[Dataset excerpts Boundary: Start]

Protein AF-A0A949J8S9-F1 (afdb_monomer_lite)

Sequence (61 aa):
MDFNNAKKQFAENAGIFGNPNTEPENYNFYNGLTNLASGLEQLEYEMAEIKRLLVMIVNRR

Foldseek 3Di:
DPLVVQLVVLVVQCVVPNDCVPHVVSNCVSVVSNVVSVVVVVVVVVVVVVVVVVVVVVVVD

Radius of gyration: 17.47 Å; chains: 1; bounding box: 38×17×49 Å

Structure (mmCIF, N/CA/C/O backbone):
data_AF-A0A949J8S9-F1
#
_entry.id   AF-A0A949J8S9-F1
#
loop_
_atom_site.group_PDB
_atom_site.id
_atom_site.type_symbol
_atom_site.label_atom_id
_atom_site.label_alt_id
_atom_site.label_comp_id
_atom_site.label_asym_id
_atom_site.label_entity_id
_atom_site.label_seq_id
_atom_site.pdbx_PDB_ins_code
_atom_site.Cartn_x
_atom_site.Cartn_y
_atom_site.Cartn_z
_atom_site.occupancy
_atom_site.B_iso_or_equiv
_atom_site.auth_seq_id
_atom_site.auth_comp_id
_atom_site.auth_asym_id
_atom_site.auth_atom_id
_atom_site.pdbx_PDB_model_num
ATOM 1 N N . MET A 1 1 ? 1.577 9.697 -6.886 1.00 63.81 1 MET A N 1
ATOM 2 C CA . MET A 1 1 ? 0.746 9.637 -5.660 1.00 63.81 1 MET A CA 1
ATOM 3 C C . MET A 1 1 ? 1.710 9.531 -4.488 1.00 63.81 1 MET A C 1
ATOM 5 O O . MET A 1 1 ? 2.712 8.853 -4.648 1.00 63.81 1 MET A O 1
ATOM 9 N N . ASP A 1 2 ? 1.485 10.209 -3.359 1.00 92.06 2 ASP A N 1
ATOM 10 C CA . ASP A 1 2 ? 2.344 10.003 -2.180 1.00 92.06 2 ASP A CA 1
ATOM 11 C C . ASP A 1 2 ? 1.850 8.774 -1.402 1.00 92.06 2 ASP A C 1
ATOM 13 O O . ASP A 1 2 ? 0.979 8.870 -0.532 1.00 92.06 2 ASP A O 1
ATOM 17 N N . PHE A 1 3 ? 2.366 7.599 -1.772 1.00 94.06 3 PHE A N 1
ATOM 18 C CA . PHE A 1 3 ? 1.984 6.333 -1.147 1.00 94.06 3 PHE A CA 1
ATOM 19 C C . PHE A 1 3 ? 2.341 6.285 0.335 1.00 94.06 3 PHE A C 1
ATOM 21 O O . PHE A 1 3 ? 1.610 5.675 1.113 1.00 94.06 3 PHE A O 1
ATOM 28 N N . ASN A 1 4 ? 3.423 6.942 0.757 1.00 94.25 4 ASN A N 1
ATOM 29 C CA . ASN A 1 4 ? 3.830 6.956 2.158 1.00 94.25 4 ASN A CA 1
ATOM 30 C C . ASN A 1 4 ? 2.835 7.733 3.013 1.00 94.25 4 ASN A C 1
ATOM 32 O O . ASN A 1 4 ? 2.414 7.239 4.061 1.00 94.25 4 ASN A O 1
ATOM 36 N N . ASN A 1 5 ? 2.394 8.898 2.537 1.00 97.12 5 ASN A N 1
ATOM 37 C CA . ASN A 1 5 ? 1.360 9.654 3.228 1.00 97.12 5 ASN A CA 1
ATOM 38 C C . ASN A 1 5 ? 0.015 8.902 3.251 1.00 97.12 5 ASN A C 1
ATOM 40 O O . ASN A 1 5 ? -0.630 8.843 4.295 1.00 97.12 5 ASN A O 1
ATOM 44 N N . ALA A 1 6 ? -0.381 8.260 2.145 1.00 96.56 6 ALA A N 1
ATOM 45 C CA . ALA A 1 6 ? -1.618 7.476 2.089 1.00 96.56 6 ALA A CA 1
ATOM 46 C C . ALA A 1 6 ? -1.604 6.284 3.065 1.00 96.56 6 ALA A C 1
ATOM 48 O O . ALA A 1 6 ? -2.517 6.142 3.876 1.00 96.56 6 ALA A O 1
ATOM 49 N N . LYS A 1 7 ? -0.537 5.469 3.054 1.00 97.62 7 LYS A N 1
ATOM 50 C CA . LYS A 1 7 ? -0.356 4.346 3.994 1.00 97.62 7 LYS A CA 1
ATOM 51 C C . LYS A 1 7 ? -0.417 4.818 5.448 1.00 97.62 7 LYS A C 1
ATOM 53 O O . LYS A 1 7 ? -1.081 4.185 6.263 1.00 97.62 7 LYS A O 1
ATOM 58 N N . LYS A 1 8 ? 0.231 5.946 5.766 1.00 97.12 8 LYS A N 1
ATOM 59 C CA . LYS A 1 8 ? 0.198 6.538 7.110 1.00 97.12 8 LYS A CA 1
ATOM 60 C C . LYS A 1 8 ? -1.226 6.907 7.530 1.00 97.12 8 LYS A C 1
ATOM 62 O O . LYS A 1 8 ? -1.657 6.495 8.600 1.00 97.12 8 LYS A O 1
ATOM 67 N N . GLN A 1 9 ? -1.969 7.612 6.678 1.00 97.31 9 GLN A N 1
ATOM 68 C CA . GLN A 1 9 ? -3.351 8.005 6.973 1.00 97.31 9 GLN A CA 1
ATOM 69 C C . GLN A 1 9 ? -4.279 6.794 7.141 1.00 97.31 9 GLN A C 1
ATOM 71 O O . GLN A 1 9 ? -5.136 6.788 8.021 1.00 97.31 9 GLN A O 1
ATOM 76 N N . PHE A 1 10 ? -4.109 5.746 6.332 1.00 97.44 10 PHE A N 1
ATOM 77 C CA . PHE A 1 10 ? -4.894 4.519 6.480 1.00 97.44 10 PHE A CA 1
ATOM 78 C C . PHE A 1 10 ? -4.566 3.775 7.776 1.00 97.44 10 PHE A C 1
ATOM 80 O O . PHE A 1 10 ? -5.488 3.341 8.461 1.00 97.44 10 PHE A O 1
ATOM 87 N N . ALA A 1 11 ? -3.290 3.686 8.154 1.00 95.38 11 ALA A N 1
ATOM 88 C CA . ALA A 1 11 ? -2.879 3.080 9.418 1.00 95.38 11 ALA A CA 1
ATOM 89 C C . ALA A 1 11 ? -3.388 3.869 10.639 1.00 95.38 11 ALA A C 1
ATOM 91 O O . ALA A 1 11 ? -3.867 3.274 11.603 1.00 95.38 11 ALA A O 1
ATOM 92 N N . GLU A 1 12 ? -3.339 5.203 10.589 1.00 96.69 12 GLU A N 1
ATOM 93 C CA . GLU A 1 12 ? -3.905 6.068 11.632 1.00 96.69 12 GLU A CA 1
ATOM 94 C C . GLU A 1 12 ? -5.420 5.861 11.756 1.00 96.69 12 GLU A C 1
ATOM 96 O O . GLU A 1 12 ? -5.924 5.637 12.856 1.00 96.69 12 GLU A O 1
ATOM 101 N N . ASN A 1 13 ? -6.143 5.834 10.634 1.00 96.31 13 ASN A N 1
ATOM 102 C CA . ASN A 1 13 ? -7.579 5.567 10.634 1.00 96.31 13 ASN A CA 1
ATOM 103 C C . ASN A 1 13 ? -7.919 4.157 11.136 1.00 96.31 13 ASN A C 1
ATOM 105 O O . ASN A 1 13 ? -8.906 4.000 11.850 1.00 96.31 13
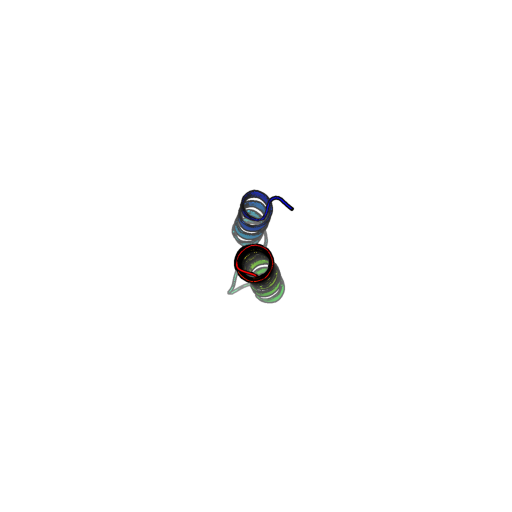 ASN A O 1
ATOM 109 N N . ALA A 1 14 ? -7.097 3.146 10.834 1.00 94.81 14 ALA A N 1
ATOM 110 C CA . ALA A 1 14 ? -7.255 1.811 11.405 1.00 94.81 14 ALA A CA 1
ATOM 111 C C . ALA A 1 14 ? -7.153 1.846 12.937 1.00 94.81 14 ALA A C 1
ATOM 113 O O . ALA A 1 14 ? -7.949 1.208 13.611 1.00 94.81 14 ALA A O 1
ATOM 114 N N . GLY A 1 15 ? -6.221 2.625 13.496 1.00 92.56 15 GLY A N 1
ATOM 115 C CA . GLY A 1 15 ? -6.069 2.765 14.946 1.00 92.56 15 GLY A CA 1
ATOM 116 C C . GLY A 1 15 ? -7.211 3.520 15.636 1.00 92.56 15 GLY A C 1
ATOM 117 O O . GLY A 1 15 ? -7.480 3.264 16.807 1.00 92.56 15 GLY A O 1
ATOM 118 N N . ILE A 1 16 ? -7.876 4.441 14.931 1.00 96.31 16 ILE A N 1
ATOM 119 C CA . ILE A 1 16 ? -8.954 5.276 15.489 1.00 96.31 16 ILE A CA 1
ATOM 120 C C . ILE A 1 16 ? -10.330 4.621 15.311 1.00 96.31 16 ILE A C 1
ATOM 122 O O . ILE A 1 16 ? -11.162 4.694 16.211 1.00 96.31 16 ILE A O 1
ATOM 126 N N . PHE A 1 17 ? -10.572 4.000 14.156 1.00 95.00 17 PHE A N 1
ATOM 127 C CA . PHE A 1 17 ? -11.898 3.542 13.724 1.00 95.00 17 PHE A CA 1
ATOM 128 C C . PHE A 1 17 ? -11.978 2.030 13.472 1.00 95.00 17 PHE A C 1
ATOM 130 O O . PHE A 1 17 ? -13.027 1.531 13.067 1.00 95.00 17 PHE A O 1
ATOM 137 N N . GLY A 1 18 ? -10.864 1.307 13.614 1.00 92.25 18 GLY A N 1
ATOM 138 C CA . GLY A 1 18 ? -10.761 -0.117 13.322 1.00 92.25 18 GLY A CA 1
ATOM 139 C C . GLY A 1 18 ? -10.366 -0.919 14.554 1.00 92.25 18 GLY A C 1
ATOM 140 O O . GLY A 1 18 ? -9.188 -1.175 14.794 1.00 92.25 18 GLY A O 1
ATOM 141 N N . ASN A 1 19 ? -11.346 -1.400 15.311 1.00 94.06 19 ASN A N 1
ATOM 142 C CA . ASN A 1 19 ? -11.099 -2.411 16.333 1.00 94.06 19 ASN A CA 1
ATOM 143 C C . ASN A 1 19 ? -11.356 -3.821 15.767 1.00 94.06 19 ASN A C 1
ATOM 145 O O . ASN A 1 19 ? -12.487 -4.116 15.388 1.00 94.06 19 ASN A O 1
ATOM 149 N N . PRO A 1 20 ? -10.376 -4.742 15.759 1.00 93.25 20 PRO A N 1
ATOM 150 C CA . PRO A 1 20 ? -10.565 -6.079 15.190 1.00 93.25 20 PRO A CA 1
ATOM 151 C C . PRO A 1 20 ? -11.631 -6.921 15.912 1.00 93.25 20 PRO A C 1
ATOM 153 O O . PRO A 1 20 ? -12.178 -7.844 15.315 1.00 93.25 20 PRO A O 1
ATOM 156 N N . ASN A 1 21 ? -11.943 -6.613 17.175 1.00 95.94 21 ASN A N 1
ATOM 157 C CA . ASN A 1 21 ? -12.908 -7.366 17.979 1.00 95.94 21 ASN A CA 1
ATOM 158 C C . ASN A 1 21 ? -14.320 -6.764 17.959 1.00 95.94 21 ASN A C 1
ATOM 160 O O . ASN A 1 21 ? -15.287 -7.500 18.140 1.00 95.94 21 ASN A O 1
ATOM 164 N N . THR A 1 22 ? -14.455 -5.446 17.783 1.00 97.00 22 THR A N 1
ATOM 165 C CA . THR A 1 22 ? -15.759 -4.754 17.849 1.00 97.00 22 THR A CA 1
ATOM 166 C C . THR A 1 22 ? -16.183 -4.111 16.531 1.00 97.00 22 THR A C 1
ATOM 168 O O . THR A 1 22 ? -17.372 -3.907 16.320 1.00 97.00 22 THR A O 1
ATOM 171 N N . GLU A 1 23 ? -15.239 -3.817 15.636 1.00 95.81 23 GLU A N 1
ATOM 172 C CA . GLU A 1 23 ? -15.446 -3.155 14.339 1.00 95.81 23 GLU A CA 1
ATOM 173 C C . GLU A 1 23 ? -14.605 -3.837 13.233 1.00 95.81 23 GLU A C 1
ATOM 175 O O . GLU A 1 23 ? -13.785 -3.192 12.564 1.00 95.81 23 GLU A O 1
ATOM 180 N N . PRO A 1 24 ? -14.762 -5.160 13.027 1.00 96.00 24 PRO A N 1
ATOM 181 C CA . PRO A 1 24 ? -13.892 -5.930 12.136 1.00 96.00 24 PRO A CA 1
ATOM 182 C C . PRO A 1 24 ? -13.962 -5.459 10.678 1.00 96.00 24 PRO A C 1
ATOM 184 O O . PRO A 1 24 ? -12.970 -5.543 9.958 1.00 96.00 24 PRO A O 1
ATOM 187 N N . GLU A 1 25 ? -15.106 -4.934 10.234 1.00 97.56 25 GLU A N 1
ATOM 188 C CA . GLU A 1 25 ? -15.277 -4.398 8.880 1.00 97.56 25 GLU A CA 1
ATOM 189 C C . GLU A 1 25 ? -14.389 -3.172 8.641 1.00 97.56 25 GLU A C 1
ATOM 191 O O . GLU A 1 25 ? -13.650 -3.140 7.657 1.00 97.56 25 GLU A O 1
ATOM 196 N N . ASN A 1 26 ? -14.375 -2.213 9.573 1.00 96.75 26 ASN A N 1
ATOM 197 C CA . ASN A 1 26 ? -13.515 -1.031 9.486 1.00 96.75 26 ASN A CA 1
ATOM 198 C C . ASN A 1 26 ? -12.036 -1.411 9.587 1.00 96.75 26 ASN A C 1
ATOM 200 O O . ASN A 1 26 ? -11.216 -0.929 8.804 1.00 96.75 26 ASN A O 1
ATOM 204 N N . TYR A 1 27 ? -11.692 -2.312 10.514 1.00 96.44 27 TYR A N 1
ATOM 205 C CA . TYR A 1 27 ? -10.330 -2.833 10.643 1.00 96.44 27 TYR A CA 1
ATOM 206 C C . TYR A 1 27 ? -9.843 -3.454 9.324 1.00 96.44 27 TYR A C 1
ATOM 208 O O . TYR A 1 27 ? -8.772 -3.109 8.818 1.00 96.44 27 TYR A O 1
ATOM 216 N N . ASN A 1 28 ? -10.654 -4.324 8.718 1.00 97.81 28 ASN A N 1
ATOM 217 C CA . ASN A 1 28 ? -10.332 -4.961 7.443 1.00 97.81 28 ASN A CA 1
ATOM 218 C C . ASN A 1 28 ? -10.269 -3.953 6.292 1.00 97.81 28 ASN A C 1
ATOM 220 O O . ASN A 1 28 ? -9.391 -4.064 5.437 1.00 97.81 28 ASN A O 1
ATOM 224 N N . PHE A 1 29 ? -11.155 -2.958 6.278 1.00 98.12 29 PHE A N 1
ATOM 225 C CA . PHE A 1 29 ? -11.180 -1.917 5.259 1.00 98.12 29 PHE A CA 1
ATOM 226 C C . PHE A 1 29 ? -9.880 -1.104 5.242 1.00 98.12 29 PHE A C 1
ATOM 228 O O . PHE A 1 29 ? -9.219 -1.029 4.205 1.00 98.12 29 PHE A O 1
ATOM 235 N N . TYR A 1 30 ? -9.459 -0.549 6.382 1.00 98.00 30 TYR A N 1
ATOM 236 C CA . TYR A 1 30 ? -8.245 0.273 6.437 1.00 98.00 30 TYR A CA 1
ATOM 237 C C . TYR A 1 30 ? -6.962 -0.537 6.212 1.00 98.00 30 TYR A C 1
ATOM 239 O O . TYR A 1 30 ? -6.036 -0.060 5.544 1.00 98.00 30 TYR A O 1
ATOM 247 N N . ASN A 1 31 ? -6.916 -1.788 6.676 1.00 96.50 31 ASN A N 1
ATOM 248 C CA . ASN A 1 31 ? -5.817 -2.695 6.340 1.00 96.50 31 ASN A CA 1
ATOM 249 C C . ASN A 1 31 ? -5.789 -3.020 4.841 1.00 96.50 31 ASN A C 1
ATOM 251 O O . ASN A 1 31 ? -4.726 -2.994 4.221 1.00 96.50 31 ASN A O 1
ATOM 255 N N . GLY A 1 32 ? -6.953 -3.255 4.232 1.00 97.94 32 GLY A N 1
ATOM 256 C CA . GLY A 1 32 ? -7.089 -3.452 2.791 1.00 97.94 32 GLY A CA 1
ATOM 257 C C . GLY A 1 32 ? -6.583 -2.253 1.989 1.00 97.94 32 GLY A C 1
ATOM 258 O O . GLY A 1 32 ? -5.810 -2.432 1.049 1.00 97.94 32 GLY A O 1
ATOM 259 N N . LEU A 1 33 ? -6.936 -1.030 2.395 1.00 97.81 33 LEU A N 1
ATOM 260 C CA . LEU A 1 33 ? -6.437 0.201 1.772 1.00 97.81 33 LEU A CA 1
ATOM 261 C C . LEU A 1 33 ? -4.915 0.351 1.900 1.00 97.81 33 LEU A C 1
ATOM 263 O O . LEU A 1 33 ? -4.248 0.732 0.937 1.00 97.81 33 LEU A O 1
ATOM 267 N N . THR A 1 34 ? -4.351 0.012 3.060 1.00 97.62 34 THR A N 1
ATOM 268 C CA . THR A 1 34 ? -2.897 0.044 3.291 1.00 97.62 34 THR A CA 1
ATOM 269 C C . THR A 1 34 ? -2.163 -0.951 2.387 1.00 97.62 34 THR A C 1
ATOM 271 O O . THR A 1 34 ? -1.154 -0.611 1.760 1.00 97.62 34 THR A O 1
ATOM 274 N N . ASN A 1 35 ? -2.703 -2.166 2.258 1.00 97.75 35 ASN A N 1
ATOM 275 C CA . ASN A 1 35 ? -2.163 -3.199 1.376 1.00 97.75 35 ASN A CA 1
ATOM 276 C C . ASN A 1 35 ? -2.266 -2.789 -0.097 1.00 97.75 35 ASN A C 1
ATOM 278 O O . ASN A 1 35 ? -1.307 -2.953 -0.849 1.00 97.75 35 ASN A O 1
ATOM 282 N N . LEU A 1 36 ? -3.394 -2.200 -0.502 1.00 98.06 36 LEU A N 1
ATOM 283 C CA . LEU A 1 36 ? -3.588 -1.696 -1.860 1.00 98.06 36 LEU A CA 1
ATOM 284 C C . LEU A 1 36 ? -2.584 -0.589 -2.199 1.00 98.06 36 LEU A C 1
ATOM 286 O O . LEU A 1 36 ? -1.961 -0.637 -3.256 1.00 98.06 36 LEU A O 1
ATOM 290 N N . ALA A 1 37 ? -2.385 0.379 -1.300 1.00 97.88 37 ALA A N 1
ATOM 291 C CA . ALA A 1 37 ? -1.404 1.444 -1.496 1.00 97.88 37 ALA A CA 1
ATOM 292 C C . ALA A 1 37 ? 0.021 0.889 -1.647 1.00 97.88 37 ALA A C 1
ATOM 294 O O . ALA A 1 37 ? 0.762 1.340 -2.516 1.00 97.88 37 ALA A O 1
ATOM 295 N N . SER A 1 38 ? 0.379 -0.122 -0.852 1.00 97.56 38 SER A N 1
ATOM 296 C CA . SER A 1 38 ? 1.679 -0.801 -0.950 1.00 97.56 38 SER A CA 1
ATOM 297 C C . SER A 1 38 ? 1.844 -1.539 -2.284 1.00 97.56 38 SER A C 1
ATOM 299 O O . SER A 1 38 ? 2.885 -1.433 -2.926 1.00 97.56 38 SER A O 1
ATOM 301 N N . GLY A 1 39 ? 0.802 -2.239 -2.747 1.00 98.12 39 GLY A N 1
ATOM 302 C CA . GLY A 1 39 ? 0.825 -2.918 -4.045 1.00 98.12 39 GLY A CA 1
ATOM 303 C C . GLY A 1 39 ? 0.960 -1.949 -5.223 1.00 98.12 39 GLY A C 1
ATOM 304 O O . GLY A 1 39 ? 1.712 -2.210 -6.158 1.00 98.12 39 GLY A O 1
ATOM 305 N N . LEU A 1 40 ? 0.277 -0.803 -5.168 1.00 98.00 40 LEU A N 1
ATOM 306 C CA . LEU A 1 40 ? 0.388 0.236 -6.195 1.00 98.00 40 LEU A CA 1
ATOM 307 C C . LEU A 1 40 ? 1.777 0.891 -6.219 1.00 98.00 40 LEU A C 1
ATOM 309 O O . LEU A 1 40 ? 2.309 1.126 -7.301 1.00 98.00 40 LEU A O 1
ATOM 313 N N . GLU A 1 41 ? 2.380 1.142 -5.055 1.00 97.75 41 GLU A N 1
ATOM 314 C CA . GLU A 1 41 ? 3.756 1.650 -4.953 1.00 97.75 41 GLU A CA 1
ATOM 315 C C . GLU A 1 41 ? 4.759 0.684 -5.596 1.00 97.75 41 GLU A C 1
ATOM 317 O O . GLU A 1 41 ? 5.620 1.099 -6.375 1.00 97.75 41 GLU A O 1
ATOM 322 N N . GLN A 1 42 ? 4.613 -0.615 -5.322 1.00 98.12 42 GLN A N 1
ATOM 323 C CA . GLN A 1 42 ? 5.459 -1.638 -5.925 1.00 98.12 42 GLN A CA 1
ATOM 324 C C . GLN A 1 42 ? 5.287 -1.698 -7.450 1.00 98.12 42 GLN A C 1
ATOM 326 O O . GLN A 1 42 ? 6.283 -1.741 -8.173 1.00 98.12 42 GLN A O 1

[Dataset excerpts Boundary: End]

Description of the task →
Only the lines above from the one with "ATOM 103 C C" to the one with "ATOM 116 C C" should be printed, both included and exactly as written; no picture belongs in the copy.

Your solution →
ATOM 103 C C . ASN A 1 13 ? -7.919 4.157 11.136 1.00 96.31 13 ASN A C 1
ATOM 105 O O . ASN A 1 13 ? -8.906 4.000 11.850 1.00 96.31 13
 ASN A O 1
ATOM 109 N N . ALA A 1 14 ? -7.097 3.146 10.834 1.00 94.81 14 ALA A N 1
ATOM 110 C CA . ALA A 1 14 ? -7.255 1.811 11.405 1.00 94.81 14 ALA A CA 1
ATOM 111 C C . ALA A 1 14 ? -7.153 1.846 12.937 1.00 94.81 14 ALA A C 1
ATOM 113 O O . ALA A 1 14 ? -7.949 1.208 13.611 1.00 94.81 14 ALA A O 1
ATOM 114 N N . GLY A 1 15 ? -6.221 2.625 13.496 1.00 92.56 15 GLY A N 1
ATOM 115 C CA . GLY A 1 15 ? -6.069 2.765 14.946 1.00 92.56 15 GLY A CA 1
ATOM 116 C C . GLY A 1 15 ? -7.211 3.520 15.636 1.00 92.56 15 GLY A C 1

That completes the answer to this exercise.